Work item - In the data below, find the line that contains "Structure (mmCIF, N/CA/C/O" and the line that contains "ATOM 33 C C". Copy both, plus every line between them, exactly.

Stored items

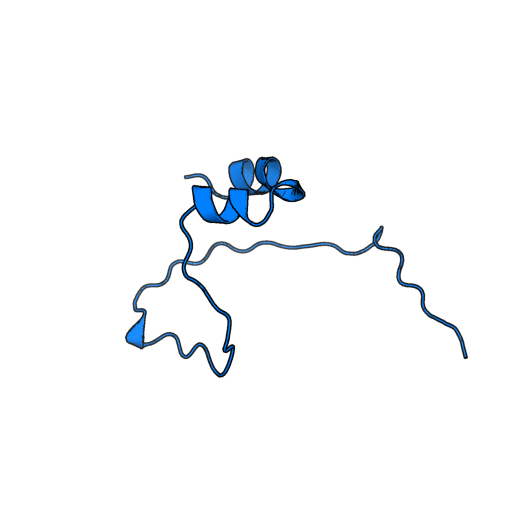Protein AF-A0A5N5ICV8-F1 (afdb_monomer_lite)

Organism: NCBI:txid2448454

Structure (mmCIF, N/CA/C/O backbone):
data_AF-A0A5N5ICV8-F1
#
_entry.id   AF-A0A5N5ICV8-F1
#
loop_
_atom_site.group_PDB
_atom_site.id
_atom_site.type_symbol
_atom_site.label_atom_id
_atom_site.label_alt_id
_atom_site.label_comp_id
_atom_site.label_asym_id
_atom_site.label_entity_id
_atom_site.label_seq_id
_atom_site.pdbx_PDB_ins_code
_atom_site.Cartn_x
_atom_site.Cartn_y
_atom_site.Cartn_z
_atom_site.occupancy
_atom_site.B_iso_or_equiv
_atom_site.auth_seq_id
_atom_site.auth_comp_id
_atom_site.auth_asym_id
_atom_site.auth_atom_id
_atom_site.pdbx_PDB_model_num
ATOM 1 N N . MET A 1 1 ? 16.726 5.985 33.768 1.00 40.94 1 MET A N 1
ATOM 2 C CA . MET A 1 1 ? 16.625 5.963 32.294 1.00 40.94 1 MET A CA 1
ATOM 3 C C . MET A 1 1 ? 15.146 5.959 31.970 1.00 40.94 1 MET A C 1
ATOM 5 O O . MET A 1 1 ? 14.471 5.025 32.377 1.00 40.94 1 MET A O 1
ATOM 9 N N . GLY A 1 2 ? 14.620 7.049 31.409 1.00 44.38 2 GLY A N 1
ATOM 10 C CA . GLY A 1 2 ? 13.196 7.154 31.099 1.00 44.38 2 GLY A CA 1
ATOM 11 C C . GLY A 1 2 ? 12.853 6.221 29.945 1.00 44.38 2 GLY A C 1
ATOM 12 O O . GLY A 1 2 ? 13.405 6.368 28.859 1.00 44.38 2 GLY A O 1
ATOM 13 N N . HIS A 1 3 ? 11.980 5.253 30.201 1.00 48.47 3 HIS A N 1
ATOM 14 C CA . HIS A 1 3 ? 11.287 4.515 29.157 1.00 48.47 3 HIS A CA 1
ATOM 15 C C . HIS A 1 3 ? 10.385 5.538 28.454 1.00 48.47 3 HIS A C 1
ATOM 17 O O . HIS A 1 3 ? 9.389 5.976 29.026 1.00 48.47 3 HIS A O 1
ATOM 23 N N . MET A 1 4 ? 10.778 6.008 27.269 1.00 52.78 4 MET A N 1
ATOM 24 C CA . MET A 1 4 ? 9.869 6.768 26.412 1.00 52.78 4 MET A CA 1
ATOM 25 C C . MET A 1 4 ? 8.899 5.761 25.804 1.00 52.78 4 MET A C 1
ATOM 27 O O . MET A 1 4 ? 9.147 5.217 24.733 1.00 52.78 4 MET A O 1
ATOM 31 N N . GLU A 1 5 ? 7.830 5.458 26.535 1.00 53.91 5 GLU A N 1
ATOM 32 C CA . GLU A 1 5 ? 6.685 4.751 25.977 1.00 53.91 5 GLU A CA 1
ATOM 33 C C . GLU A 1 5 ? 5.959 5.765 25.094 1.00 53.91 5 GLU A C 1
ATOM 35 O O . GLU A 1 5 ? 5.254 6.657 25.565 1.00 53.91 5 GLU A O 1
ATOM 40 N N . GLN A 1 6 ? 6.263 5.723 23.799 1.00 52.47 6 GLN A N 1
ATOM 41 C CA . GLN A 1 6 ? 5.617 6.570 22.813 1.00 52.47 6 GLN A CA 1
ATOM 42 C C . GLN A 1 6 ? 4.217 5.990 22.585 1.00 52.47 6 GLN A C 1
ATOM 44 O O . GLN A 1 6 ? 4.047 5.029 21.837 1.00 52.47 6 GLN A O 1
ATOM 49 N N . THR A 1 7 ? 3.221 6.524 23.294 1.00 52.84 7 THR A N 1
ATOM 50 C CA . THR A 1 7 ? 1.828 6.109 23.142 1.00 52.84 7 THR A CA 1
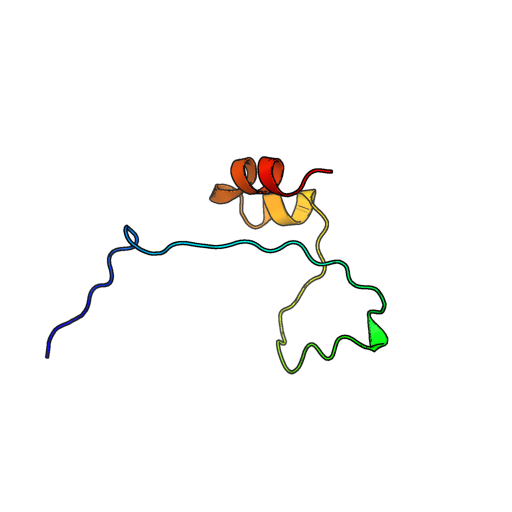ATOM 51 C C . THR A 1 7 ? 1.395 6.348 21.689 1.00 52.84 7 THR A C 1
ATOM 53 O O . THR A 1 7 ? 1.684 7.384 21.084 1.00 52.84 7 THR A O 1
ATOM 56 N N . ALA A 1 8 ? 0.733 5.357 21.085 1.00 58.66 8 ALA A N 1
ATOM 57 C CA . ALA A 1 8 ? 0.340 5.351 19.668 1.00 58.66 8 ALA A CA 1
ATOM 58 C C . ALA A 1 8 ? -0.538 6.556 19.249 1.00 58.66 8 ALA A C 1
ATOM 60 O O . ALA A 1 8 ? -0.725 6.828 18.065 1.00 58.66 8 ALA A O 1
ATOM 61 N N . GLU A 1 9 ? -1.039 7.310 20.223 1.00 57.94 9 GLU A N 1
ATOM 62 C CA . GLU A 1 9 ? -1.900 8.487 20.116 1.00 57.94 9 GLU A CA 1
ATOM 63 C C . GLU A 1 9 ? -1.237 9.755 19.534 1.00 57.94 9 GLU A C 1
ATOM 65 O O . GLU A 1 9 ? -1.937 10.741 19.306 1.00 57.94 9 GLU A O 1
ATOM 70 N N . ASN A 1 10 ? 0.069 9.757 19.222 1.00 69.75 10 ASN A N 1
ATOM 71 C CA . ASN A 1 10 ? 0.729 10.916 18.584 1.00 69.75 10 ASN A CA 1
ATOM 72 C C . ASN A 1 10 ? 1.502 10.626 17.283 1.00 69.75 10 ASN A C 1
ATOM 74 O O . ASN A 1 10 ? 2.294 11.455 16.832 1.00 69.75 10 ASN A O 1
ATOM 78 N N . ILE A 1 11 ? 1.275 9.479 16.638 1.00 76.56 11 ILE A N 1
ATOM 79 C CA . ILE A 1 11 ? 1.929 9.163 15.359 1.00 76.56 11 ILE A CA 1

Task output -
Structure (mmCIF, N/CA/C/O backbone):
data_AF-A0A5N5ICV8-F1
#
_entry.id   AF-A0A5N5ICV8-F1
#
loop_
_atom_site.group_PDB
_atom_site.id
_atom_site.type_symbol
_atom_site.label_atom_id
_atom_site.label_alt_id
_atom_site.label_comp_id
_atom_site.label_asym_id
_atom_site.label_entity_id
_atom_site.label_seq_id
_atom_site.pdbx_PDB_ins_code
_atom_site.Cartn_x
_atom_site.Cartn_y
_atom_site.Cartn_z
_atom_site.occupancy
_atom_site.B_iso_or_equiv
_atom_site.auth_seq_id
_atom_site.auth_comp_id
_atom_site.auth_asym_id
_atom_site.auth_atom_id
_atom_site.pdbx_PDB_model_num
ATOM 1 N N . MET A 1 1 ? 16.726 5.985 33.768 1.00 40.94 1 MET A N 1
ATOM 2 C CA . MET A 1 1 ? 16.625 5.963 32.294 1.00 40.94 1 MET A CA 1
ATOM 3 C C . MET A 1 1 ? 15.146 5.959 31.970 1.00 40.94 1 MET A C 1
ATOM 5 O O . MET A 1 1 ? 14.471 5.025 32.377 1.00 40.94 1 MET A O 1
ATOM 9 N N . GLY A 1 2 ? 14.620 7.049 31.409 1.00 44.38 2 GLY A N 1
ATOM 10 C CA . GLY A 1 2 ? 13.196 7.154 31.099 1.00 44.38 2 GLY A CA 1
ATOM 11 C C . GLY A 1 2 ? 12.853 6.221 29.945 1.00 44.38 2 GLY A C 1
ATOM 12 O O . GLY A 1 2 ? 13.405 6.368 28.859 1.00 44.38 2 GLY A O 1
ATOM 13 N N . HIS A 1 3 ? 11.980 5.253 30.201 1.00 48.47 3 HIS A N 1
ATOM 14 C CA . HIS A 1 3 ? 11.287 4.515 29.157 1.00 48.47 3 HIS A CA 1
ATOM 15 C C . HIS A 1 3 ? 10.385 5.538 28.454 1.00 48.47 3 HIS A C 1
ATOM 17 O O . HIS A 1 3 ? 9.389 5.976 29.026 1.00 48.47 3 HIS A O 1
ATOM 23 N N . MET A 1 4 ? 10.778 6.008 27.269 1.00 52.78 4 MET A N 1
ATOM 24 C CA . MET A 1 4 ? 9.869 6.768 26.412 1.00 52.78 4 MET A CA 1
ATOM 25 C C . MET A 1 4 ? 8.899 5.761 25.804 1.00 52.78 4 MET A C 1
ATOM 27 O O . MET A 1 4 ? 9.147 5.217 24.733 1.00 52.78 4 MET A O 1
ATOM 31 N N . GLU A 1 5 ? 7.830 5.458 26.535 1.00 53.91 5 GLU A N 1
ATOM 32 C CA . GLU A 1 5 ? 6.685 4.751 25.977 1.00 53.91 5 GLU A CA 1
ATOM 33 C C . GLU A 1 5 ? 5.959 5.765 25.094 1.00 53.91 5 GLU A C 1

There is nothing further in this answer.